### EXERCISE
The stretch wanted below opens at the line containing "ATOM 334 C CA" and closes at the line containing "ATOM 344 O O". Please return it exactly, with no other lines.

### DATA SUPPLIED
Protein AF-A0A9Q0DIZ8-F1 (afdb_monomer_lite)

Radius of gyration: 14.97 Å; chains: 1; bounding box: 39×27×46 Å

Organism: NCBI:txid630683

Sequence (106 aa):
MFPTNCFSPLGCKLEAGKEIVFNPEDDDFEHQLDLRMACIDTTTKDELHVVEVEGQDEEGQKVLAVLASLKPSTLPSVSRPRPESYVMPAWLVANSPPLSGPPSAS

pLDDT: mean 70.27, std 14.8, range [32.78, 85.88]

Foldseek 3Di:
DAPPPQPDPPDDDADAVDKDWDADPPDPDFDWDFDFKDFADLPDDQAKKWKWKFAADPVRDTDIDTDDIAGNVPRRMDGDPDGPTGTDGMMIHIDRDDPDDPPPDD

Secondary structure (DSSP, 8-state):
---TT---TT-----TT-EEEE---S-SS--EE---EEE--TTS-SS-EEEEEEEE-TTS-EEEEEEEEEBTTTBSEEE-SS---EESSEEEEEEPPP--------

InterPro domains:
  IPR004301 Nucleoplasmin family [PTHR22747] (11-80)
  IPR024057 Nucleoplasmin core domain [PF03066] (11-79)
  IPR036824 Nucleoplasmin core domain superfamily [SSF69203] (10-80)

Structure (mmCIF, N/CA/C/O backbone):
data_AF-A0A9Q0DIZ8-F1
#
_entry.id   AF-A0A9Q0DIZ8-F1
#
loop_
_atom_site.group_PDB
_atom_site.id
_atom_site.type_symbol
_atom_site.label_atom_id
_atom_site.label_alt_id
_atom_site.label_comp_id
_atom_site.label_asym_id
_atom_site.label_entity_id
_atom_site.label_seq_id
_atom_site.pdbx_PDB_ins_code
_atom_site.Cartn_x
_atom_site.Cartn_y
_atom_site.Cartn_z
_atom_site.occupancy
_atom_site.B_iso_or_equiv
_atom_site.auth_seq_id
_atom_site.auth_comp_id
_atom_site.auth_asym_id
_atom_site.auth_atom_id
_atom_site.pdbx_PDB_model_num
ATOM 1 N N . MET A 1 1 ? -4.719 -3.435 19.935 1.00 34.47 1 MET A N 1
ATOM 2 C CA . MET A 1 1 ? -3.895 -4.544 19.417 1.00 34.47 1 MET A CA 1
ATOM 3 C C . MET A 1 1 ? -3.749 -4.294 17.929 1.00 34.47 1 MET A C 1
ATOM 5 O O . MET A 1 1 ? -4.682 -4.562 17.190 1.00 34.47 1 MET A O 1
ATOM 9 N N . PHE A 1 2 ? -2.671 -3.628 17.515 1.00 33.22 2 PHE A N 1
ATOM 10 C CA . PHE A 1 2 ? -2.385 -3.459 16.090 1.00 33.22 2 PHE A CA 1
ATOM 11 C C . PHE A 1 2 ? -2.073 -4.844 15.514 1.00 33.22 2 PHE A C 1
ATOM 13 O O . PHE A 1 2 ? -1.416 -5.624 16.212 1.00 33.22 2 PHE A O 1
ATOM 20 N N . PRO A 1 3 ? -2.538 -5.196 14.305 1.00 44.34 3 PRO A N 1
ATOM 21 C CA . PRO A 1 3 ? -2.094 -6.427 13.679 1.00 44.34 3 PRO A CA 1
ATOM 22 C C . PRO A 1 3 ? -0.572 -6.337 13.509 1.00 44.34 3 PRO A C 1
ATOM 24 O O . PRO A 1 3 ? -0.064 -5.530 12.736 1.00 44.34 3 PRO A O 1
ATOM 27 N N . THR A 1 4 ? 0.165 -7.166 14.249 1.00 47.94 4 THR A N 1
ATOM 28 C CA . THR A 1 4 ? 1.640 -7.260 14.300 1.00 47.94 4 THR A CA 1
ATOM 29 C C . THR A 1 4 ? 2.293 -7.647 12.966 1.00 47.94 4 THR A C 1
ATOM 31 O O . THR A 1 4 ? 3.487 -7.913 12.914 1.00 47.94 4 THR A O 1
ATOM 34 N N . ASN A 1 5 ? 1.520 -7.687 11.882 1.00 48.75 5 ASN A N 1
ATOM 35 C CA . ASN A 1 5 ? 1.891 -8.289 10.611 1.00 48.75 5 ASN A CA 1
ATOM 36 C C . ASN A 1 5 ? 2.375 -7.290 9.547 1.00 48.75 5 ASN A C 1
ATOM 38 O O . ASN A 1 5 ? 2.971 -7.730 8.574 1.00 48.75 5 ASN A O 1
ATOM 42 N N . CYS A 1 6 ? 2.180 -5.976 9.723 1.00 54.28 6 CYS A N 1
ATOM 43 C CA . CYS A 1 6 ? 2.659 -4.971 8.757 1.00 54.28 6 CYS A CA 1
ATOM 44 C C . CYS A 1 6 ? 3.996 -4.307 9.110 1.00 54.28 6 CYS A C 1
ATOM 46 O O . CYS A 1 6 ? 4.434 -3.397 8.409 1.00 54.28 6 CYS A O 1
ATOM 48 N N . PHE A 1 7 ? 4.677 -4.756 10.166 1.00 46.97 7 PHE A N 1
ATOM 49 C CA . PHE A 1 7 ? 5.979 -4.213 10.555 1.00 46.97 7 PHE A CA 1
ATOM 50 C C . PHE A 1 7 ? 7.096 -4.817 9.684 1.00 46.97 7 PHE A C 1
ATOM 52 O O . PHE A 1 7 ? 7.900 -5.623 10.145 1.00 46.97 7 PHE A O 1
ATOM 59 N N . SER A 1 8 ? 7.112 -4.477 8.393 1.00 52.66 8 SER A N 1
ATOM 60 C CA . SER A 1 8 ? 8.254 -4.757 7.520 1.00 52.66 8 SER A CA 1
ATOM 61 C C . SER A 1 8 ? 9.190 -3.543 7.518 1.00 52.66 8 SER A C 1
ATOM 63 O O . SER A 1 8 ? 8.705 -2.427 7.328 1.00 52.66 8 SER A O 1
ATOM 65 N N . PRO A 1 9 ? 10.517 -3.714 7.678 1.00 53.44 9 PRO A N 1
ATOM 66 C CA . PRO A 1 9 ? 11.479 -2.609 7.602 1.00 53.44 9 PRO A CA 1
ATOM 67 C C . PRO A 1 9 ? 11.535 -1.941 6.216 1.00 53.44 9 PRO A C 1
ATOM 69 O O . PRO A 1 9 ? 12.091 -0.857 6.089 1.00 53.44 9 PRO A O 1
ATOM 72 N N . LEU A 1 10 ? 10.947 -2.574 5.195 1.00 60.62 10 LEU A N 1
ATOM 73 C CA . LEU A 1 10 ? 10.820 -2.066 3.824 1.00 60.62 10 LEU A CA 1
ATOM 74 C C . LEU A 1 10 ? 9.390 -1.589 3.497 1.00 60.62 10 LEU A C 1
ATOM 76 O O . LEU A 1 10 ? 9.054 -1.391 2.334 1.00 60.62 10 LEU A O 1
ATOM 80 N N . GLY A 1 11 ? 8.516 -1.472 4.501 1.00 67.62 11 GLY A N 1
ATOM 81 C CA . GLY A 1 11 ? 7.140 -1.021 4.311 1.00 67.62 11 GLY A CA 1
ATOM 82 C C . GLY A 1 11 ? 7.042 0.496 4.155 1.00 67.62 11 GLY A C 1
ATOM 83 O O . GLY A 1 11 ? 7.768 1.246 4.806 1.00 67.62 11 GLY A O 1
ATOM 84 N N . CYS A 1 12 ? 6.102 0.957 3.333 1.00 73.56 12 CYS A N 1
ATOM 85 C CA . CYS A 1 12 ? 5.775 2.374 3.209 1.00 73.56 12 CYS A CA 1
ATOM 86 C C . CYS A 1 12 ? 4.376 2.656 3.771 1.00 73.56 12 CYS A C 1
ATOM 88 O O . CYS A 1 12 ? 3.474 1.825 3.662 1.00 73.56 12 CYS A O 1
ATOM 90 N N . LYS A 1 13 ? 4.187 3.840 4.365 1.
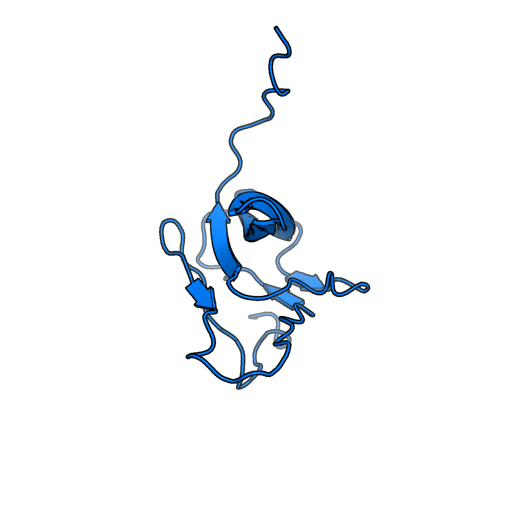00 78.44 13 LYS A N 1
ATOM 91 C CA . LYS A 1 13 ? 2.881 4.287 4.860 1.00 78.44 13 LYS A CA 1
ATOM 92 C C . LYS A 1 13 ? 2.199 5.148 3.802 1.00 78.44 13 LYS A C 1
ATOM 94 O O . LYS A 1 13 ? 2.687 6.232 3.487 1.00 78.44 13 LYS A O 1
ATOM 99 N N . LEU A 1 14 ? 1.069 4.668 3.303 1.00 78.12 14 LEU A N 1
ATOM 100 C CA . LEU A 1 14 ? 0.215 5.384 2.364 1.00 78.12 14 LEU A CA 1
ATOM 101 C C . LEU A 1 14 ? -0.879 6.133 3.138 1.00 78.12 14 LEU A C 1
ATOM 103 O O . LEU A 1 14 ? -1.459 5.588 4.077 1.00 78.12 14 LEU A O 1
ATOM 107 N N . GLU A 1 15 ? -1.137 7.388 2.778 1.00 78.00 15 GLU A N 1
ATOM 108 C CA . GLU A 1 15 ? -2.137 8.243 3.431 1.00 78.00 15 GLU A CA 1
ATOM 109 C C . GLU A 1 15 ? -3.158 8.712 2.393 1.00 78.00 15 GLU A C 1
ATOM 111 O O . GLU A 1 15 ? -2.830 8.839 1.216 1.00 78.00 15 GLU A O 1
ATOM 116 N N . ALA A 1 16 ? -4.400 8.963 2.811 1.00 72.75 16 ALA A N 1
ATOM 117 C CA . ALA A 1 16 ? -5.434 9.440 1.897 1.00 72.75 16 ALA A CA 1
ATOM 118 C C . ALA A 1 16 ? -5.007 10.769 1.251 1.00 72.75 16 ALA A C 1
ATOM 120 O O . ALA A 1 16 ? -4.655 11.721 1.952 1.00 72.75 16 ALA A O 1
ATOM 121 N N . GLY A 1 17 ? -5.029 10.821 -0.083 1.00 72.75 17 GLY A N 1
ATOM 122 C CA . GLY A 1 17 ? -4.563 11.978 -0.855 1.00 72.75 17 GLY A CA 1
ATOM 123 C C . GLY A 1 17 ? -3.041 12.090 -0.988 1.00 72.75 17 GLY A C 1
ATOM 124 O O . GLY A 1 17 ? -2.556 13.106 -1.480 1.00 72.75 17 GLY A O 1
ATOM 125 N N . LYS A 1 18 ? -2.285 11.073 -0.559 1.00 78.62 18 LYS A N 1
ATOM 126 C CA . LYS A 1 18 ? -0.844 10.970 -0.778 1.00 78.62 18 LYS A CA 1
ATOM 127 C C . LYS A 1 18 ? -0.549 9.749 -1.639 1.00 78.62 18 LYS A C 1
ATOM 129 O O . LYS A 1 18 ? -0.993 8.646 -1.333 1.00 78.62 18 LYS A O 1
ATOM 134 N N . GLU A 1 19 ? 0.232 9.959 -2.684 1.00 82.31 19 GLU A N 1
ATOM 135 C CA . GLU A 1 19 ? 0.760 8.898 -3.534 1.00 82.31 19 GLU A CA 1
ATOM 136 C C . GLU A 1 19 ? 2.216 8.591 -3.173 1.00 82.31 19 GLU A C 1
ATOM 138 O O . GLU A 1 19 ? 2.953 9.453 -2.682 1.00 82.31 19 GLU A O 1
ATOM 143 N N . ILE A 1 20 ? 2.631 7.347 -3.390 1.00 83.06 20 ILE A N 1
ATOM 144 C CA . ILE A 1 20 ? 4.023 6.921 -3.248 1.00 83.06 20 ILE A CA 1
ATOM 145 C C . ILE A 1 20 ? 4.537 6.544 -4.622 1.00 83.06 20 ILE A C 1
ATOM 147 O O . ILE A 1 20 ? 4.041 5.604 -5.235 1.00 83.06 20 ILE A O 1
ATOM 151 N N . VAL A 1 21 ? 5.553 7.270 -5.074 1.00 83.75 21 VAL A N 1
ATOM 152 C CA . VAL A 1 21 ? 6.181 7.051 -6.374 1.00 83.75 21 VAL A CA 1
ATOM 153 C C . VAL A 1 21 ? 7.340 6.080 -6.218 1.00 83.75 21 VAL A C 1
ATOM 155 O O . VAL A 1 21 ? 8.295 6.354 -5.492 1.00 83.75 21 VAL A O 1
ATOM 158 N N . PHE A 1 22 ? 7.263 4.962 -6.925 1.00 80.06 22 PHE A N 1
ATOM 159 C CA . PHE A 1 22 ? 8.355 4.024 -7.115 1.00 80.06 22 PHE A CA 1
ATOM 160 C C . PHE A 1 22 ? 8.938 4.255 -8.507 1.00 80.06 22 PHE A C 1
ATOM 162 O O . PHE A 1 22 ? 8.416 3.774 -9.511 1.00 80.06 22 PHE A O 1
ATOM 169 N N . ASN A 1 23 ? 10.019 5.032 -8.551 1.00 79.69 23 ASN A N 1
ATOM 170 C CA . ASN A 1 23 ? 10.769 5.311 -9.767 1.00 79.69 23 ASN A CA 1
ATOM 171 C C . ASN A 1 23 ? 12.255 5.005 -9.518 1.00 79.69 23 ASN A C 1
ATOM 173 O O . ASN A 1 23 ? 12.908 5.798 -8.835 1.00 79.69 23 ASN A O 1
ATOM 177 N N . PRO A 1 24 ? 12.792 3.876 -10.008 1.00 70.50 24 PRO A N 1
ATOM 178 C CA . PRO A 1 24 ? 14.236 3.670 -10.036 1.00 70.50 24 PRO A CA 1
ATOM 179 C C . PRO A 1 24 ? 14.865 4.713 -10.975 1.00 70.50 24 PRO A C 1
ATOM 181 O O . PRO A 1 24 ? 14.332 4.990 -12.048 1.00 70.50 24 PRO A O 1
ATOM 184 N N . GLU A 1 25 ? 15.953 5.350 -10.554 1.00 63.66 25 GLU A N 1
ATOM 185 C CA . GLU A 1 25 ? 16.720 6.247 -11.424 1.00 63.66 25 GLU A CA 1
ATOM 186 C C . GLU A 1 25 ? 17.555 5.404 -12.393 1.00 63.66 25 GLU A C 1
ATOM 188 O O . GLU A 1 25 ? 18.397 4.663 -11.912 1.00 63.66 25 GLU A O 1
ATOM 193 N N . ASP A 1 26 ? 17.293 5.514 -13.705 1.00 60.03 26 ASP A N 1
ATOM 194 C CA . ASP A 1 26 ? 18.135 5.153 -14.877 1.00 60.03 26 ASP A CA 1
ATOM 195 C C . ASP A 1 26 ? 19.148 3.993 -14.722 1.00 60.03 26 ASP A C 1
ATOM 197 O O . ASP A 1 26 ? 20.256 4.012 -15.255 1.00 60.03 26 ASP A O 1
ATOM 201 N N . ASP A 1 27 ? 18.776 2.964 -13.975 1.00 64.75 27 ASP A N 1
ATOM 202 C CA . ASP A 1 27 ? 19.469 1.692 -13.942 1.00 64.75 27 ASP A CA 1
ATOM 203 C C . ASP A 1 27 ? 18.837 0.837 -15.051 1.00 64.75 27 ASP A C 1
ATOM 205 O O . ASP A 1 27 ? 17.619 0.655 -15.072 1.00 64.75 27 ASP A O 1
ATOM 209 N N . ASP A 1 28 ? 19.643 0.295 -15.975 1.00 65.12 28 ASP A N 1
ATOM 210 C CA . ASP A 1 28 ? 19.227 -0.577 -17.101 1.00 65.12 28 ASP A CA 1
ATOM 211 C C . ASP A 1 28 ? 18.541 -1.903 -16.658 1.00 65.12 28 ASP A C 1
ATOM 213 O O . ASP A 1 28 ? 18.429 -2.864 -17.424 1.00 65.12 28 ASP A O 1
ATOM 217 N N . PHE A 1 29 ? 18.109 -2.006 -15.401 1.00 69.69 29 PHE A N 1
ATOM 218 C CA . PHE A 1 29 ? 17.508 -3.188 -14.807 1.00 69.69 29 PHE A CA 1
ATOM 219 C C . PHE A 1 29 ? 15.980 -3.095 -14.756 1.00 69.69 29 PHE A C 1
ATOM 221 O O . PHE A 1 29 ? 15.388 -2.072 -14.421 1.00 69.69 29 PHE A O 1
ATOM 228 N N . GLU A 1 30 ? 15.316 -4.225 -15.005 1.00 68.88 30 GLU A N 1
ATOM 229 C CA . GLU A 1 30 ? 13.875 -4.355 -14.793 1.00 68.88 30 GLU A CA 1
ATOM 230 C C . GLU A 1 30 ? 13.566 -4.422 -13.291 1.00 68.88 30 GLU A C 1
ATOM 232 O O . GLU A 1 30 ? 13.698 -5.464 -12.640 1.00 68.88 30 GLU A O 1
ATOM 237 N N . HIS A 1 31 ? 13.136 -3.299 -12.721 1.00 73.88 31 HIS A N 1
ATOM 238 C CA . HIS A 1 31 ? 12.649 -3.255 -11.348 1.00 73.88 31 HIS A CA 1
ATOM 239 C C . HIS A 1 31 ? 11.195 -3.737 -11.283 1.00 73.88 31 HIS A C 1
ATOM 241 O O . HIS A 1 31 ? 10.338 -3.285 -12.042 1.00 73.88 31 HIS A O 1
ATOM 247 N N . GLN A 1 32 ? 10.910 -4.639 -10.343 1.00 73.12 32 GLN A N 1
ATOM 248 C CA . GLN A 1 32 ? 9.564 -5.142 -10.067 1.00 73.12 32 GLN A CA 1
ATOM 249 C C . GLN A 1 32 ? 9.167 -4.793 -8.637 1.00 73.12 32 GLN A C 1
ATOM 251 O O . GLN A 1 32 ? 9.929 -5.029 -7.696 1.00 73.12 32 GLN A O 1
ATOM 256 N N . LEU A 1 33 ? 7.957 -4.264 -8.469 1.00 74.75 33 LEU A N 1
ATOM 257 C CA . LEU A 1 33 ? 7.379 -4.026 -7.152 1.00 74.75 33 LEU A CA 1
ATOM 258 C C . LEU A 1 33 ? 6.522 -5.225 -6.741 1.00 74.75 33 LEU A C 1
ATOM 260 O O . LEU A 1 33 ? 5.525 -5.535 -7.391 1.00 74.75 33 LEU A O 1
ATOM 264 N N . ASP A 1 34 ? 6.900 -5.875 -5.639 1.00 75.00 34 ASP A N 1
ATOM 265 C CA . ASP A 1 34 ? 6.149 -6.983 -5.046 1.00 75.00 34 ASP A CA 1
ATOM 266 C C . ASP A 1 34 ? 5.378 -6.500 -3.813 1.00 75.00 34 ASP A C 1
ATOM 268 O O . ASP A 1 34 ? 5.952 -6.099 -2.795 1.00 75.00 34 ASP A O 1
ATOM 272 N N . LEU A 1 35 ? 4.051 -6.538 -3.909 1.00 75.12 35 LEU A N 1
ATOM 273 C CA . LEU A 1 35 ? 3.151 -6.188 -2.818 1.00 75.12 35 LEU A CA 1
ATOM 274 C C . LEU A 1 35 ? 2.573 -7.445 -2.188 1.00 75.12 35 LEU A C 1
ATOM 276 O O . LEU A 1 35 ? 1.612 -8.045 -2.672 1.00 75.12 35 LEU A O 1
ATOM 280 N N . ARG A 1 36 ? 3.145 -7.812 -1.045 1.00 76.38 36 ARG A N 1
ATOM 281 C CA . ARG A 1 36 ? 2.770 -9.031 -0.328 1.00 76.38 36 ARG A CA 1
ATOM 282 C C . ARG A 1 36 ? 1.643 -8.827 0.680 1.00 76.38 36 ARG A C 1
ATOM 284 O O . ARG A 1 36 ? 0.839 -9.730 0.923 1.00 76.38 36 ARG A O 1
ATOM 291 N N . MET A 1 37 ? 1.606 -7.657 1.309 1.00 77.75 37 MET A N 1
ATOM 292 C CA . MET A 1 37 ? 0.672 -7.360 2.388 1.00 77.75 37 MET A CA 1
ATOM 293 C C . MET A 1 37 ? 0.345 -5.876 2.433 1.00 77.75 37 MET A C 1
ATOM 295 O O . MET A 1 37 ? 1.233 -5.040 2.300 1.00 77.75 37 MET A O 1
ATOM 299 N N . ALA A 1 38 ? -0.924 -5.574 2.684 1.00 80.50 38 ALA A N 1
ATOM 300 C CA . ALA A 1 38 ? -1.396 -4.236 2.984 1.00 80.50 38 ALA A CA 1
ATOM 301 C C . ALA A 1 38 ? -2.180 -4.269 4.303 1.00 80.50 38 ALA A C 1
ATOM 303 O O . ALA A 1 38 ? -2.914 -5.224 4.581 1.00 80.50 38 ALA A O 1
ATOM 304 N N . CYS A 1 39 ? -2.025 -3.233 5.124 1.00 81.06 39 CYS A N 1
ATOM 305 C CA . CYS A 1 39 ? -2.785 -3.070 6.359 1.00 81.06 39 CYS A CA 1
ATOM 306 C C . CYS A 1 39 ? -3.317 -1.652 6.466 1.00 81.06 39 CYS A C 1
ATOM 308 O O . CYS A 1 39 ? -2.723 -0.715 5.935 1.00 81.06 39 CYS A O 1
ATOM 310 N N . ILE A 1 40 ? -4.417 -1.516 7.197 1.00 79.75 40 ILE A N 1
ATOM 311 C CA 
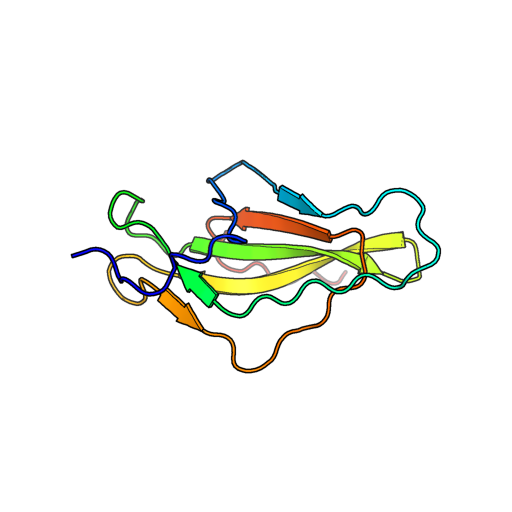. ILE A 1 40 ? -4.990 -0.230 7.553 1.00 79.75 40 ILE A CA 1
ATOM 312 C C . ILE A 1 40 ? -4.886 -0.010 9.060 1.00 79.75 40 ILE A C 1
ATOM 314 O O . ILE A 1 40 ? -5.128 -0.913 9.864 1.00 79.75 40 ILE A O 1
ATOM 318 N N . ASP A 1 41 ? -4.518 1.208 9.442 1.00 81.00 41 ASP A N 1
ATOM 319 C CA . ASP A 1 41 ? -4.499 1.611 10.840 1.00 81.00 41 ASP A CA 1
ATOM 320 C C . ASP A 1 41 ? -5.920 1.690 11.410 1.00 81.00 41 ASP A C 1
ATOM 322 O O . ASP A 1 41 ? -6.847 2.199 10.780 1.00 81.00 41 ASP A O 1
ATOM 326 N N . THR A 1 42 ? -6.087 1.260 12.663 1.00 70.56 42 THR A N 1
ATOM 327 C CA . THR A 1 42 ? -7.370 1.348 13.386 1.00 70.56 42 THR A CA 1
ATOM 328 C C . THR A 1 42 ? -7.782 2.786 13.711 1.00 70.56 42 THR A C 1
ATOM 330 O O . THR A 1 42 ? -8.883 3.014 14.200 1.00 70.56 42 THR A O 1
ATOM 333 N N . THR A 1 43 ? -6.885 3.755 13.503 1.00 75.00 43 THR A N 1
ATOM 334 C CA . THR A 1 43 ? -7.158 5.192 13.642 1.00 75.00 43 THR A CA 1
ATOM 335 C C . THR A 1 43 ? -7.775 5.795 12.380 1.00 75.00 43 THR A C 1
ATOM 337 O O . THR A 1 43 ? -8.246 6.929 12.419 1.00 75.00 43 THR A O 1
ATOM 340 N N . THR A 1 44 ? -7.761 5.064 11.264 1.00 75.81 44 THR A N 1
ATOM 341 C CA . THR A 1 44 ? -8.360 5.486 9.998 1.00 75.81 44 THR A CA 1
ATOM 342 C C . THR A 1 44 ? -9.877 5.297 10.043 1.00 75.81 44 THR A C 1
ATOM 344 O O . THR A 1 44 ? -10.386 4.398 10.714 1.00 75.81 44 THR A O 1
ATOM 347 N N . LYS A 1 45 ? -10.619 6.161 9.340 1.00 81.31 45 LYS A N 1
ATOM 348 C CA . LYS A 1 45 ? -12.085 6.114 9.284 1.00 81.31 45 LYS A CA 1
ATOM 349 C C . LYS A 1 45 ? -12.571 4.745 8.813 1.00 81.31 45 LYS A C 1
ATOM 351 O O . LYS A 1 45 ? -11.999 4.170 7.886 1.00 81.31 45 LYS A O 1
ATOM 356 N N . ASP A 1 46 ? -13.634 4.258 9.455 1.00 84.50 46 ASP A N 1
ATOM 357 C CA . ASP A 1 46 ? -14.215 2.940 9.209 1.00 84.50 46 ASP A CA 1
ATOM 358 C C . ASP A 1 46 ? -14.998 2.872 7.890 1.00 84.50 46 ASP A C 1
ATOM 360 O O . ASP A 1 46 ? -16.217 2.717 7.840 1.00 84.50 46 ASP A O 1
ATOM 364 N N . GLU A 1 47 ? -14.284 3.040 6.792 1.00 85.38 47 GLU A N 1
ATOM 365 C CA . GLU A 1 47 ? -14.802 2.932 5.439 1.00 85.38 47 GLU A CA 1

### EXERCISE SOLUTION
ATOM 334 C CA . THR A 1 43 ? -7.158 5.192 13.642 1.00 75.00 43 THR A CA 1
ATOM 335 C C . THR A 1 43 ? -7.775 5.795 12.380 1.00 75.00 43 THR A C 1
ATOM 337 O O . THR A 1 43 ? -8.246 6.929 12.419 1.00 75.00 43 THR A O 1
ATOM 340 N N . THR A 1 44 ? -7.761 5.064 11.264 1.00 75.81 44 THR A N 1
ATOM 341 C CA . THR A 1 44 ? -8.360 5.486 9.998 1.00 75.81 44 THR A CA 1
ATOM 342 C C . THR A 1 44 ? -9.877 5.297 10.043 1.00 75.81 44 THR A C 1
ATOM 344 O O . THR A 1 44 ? -10.386 4.398 10.714 1.00 75.81 44 THR A O 1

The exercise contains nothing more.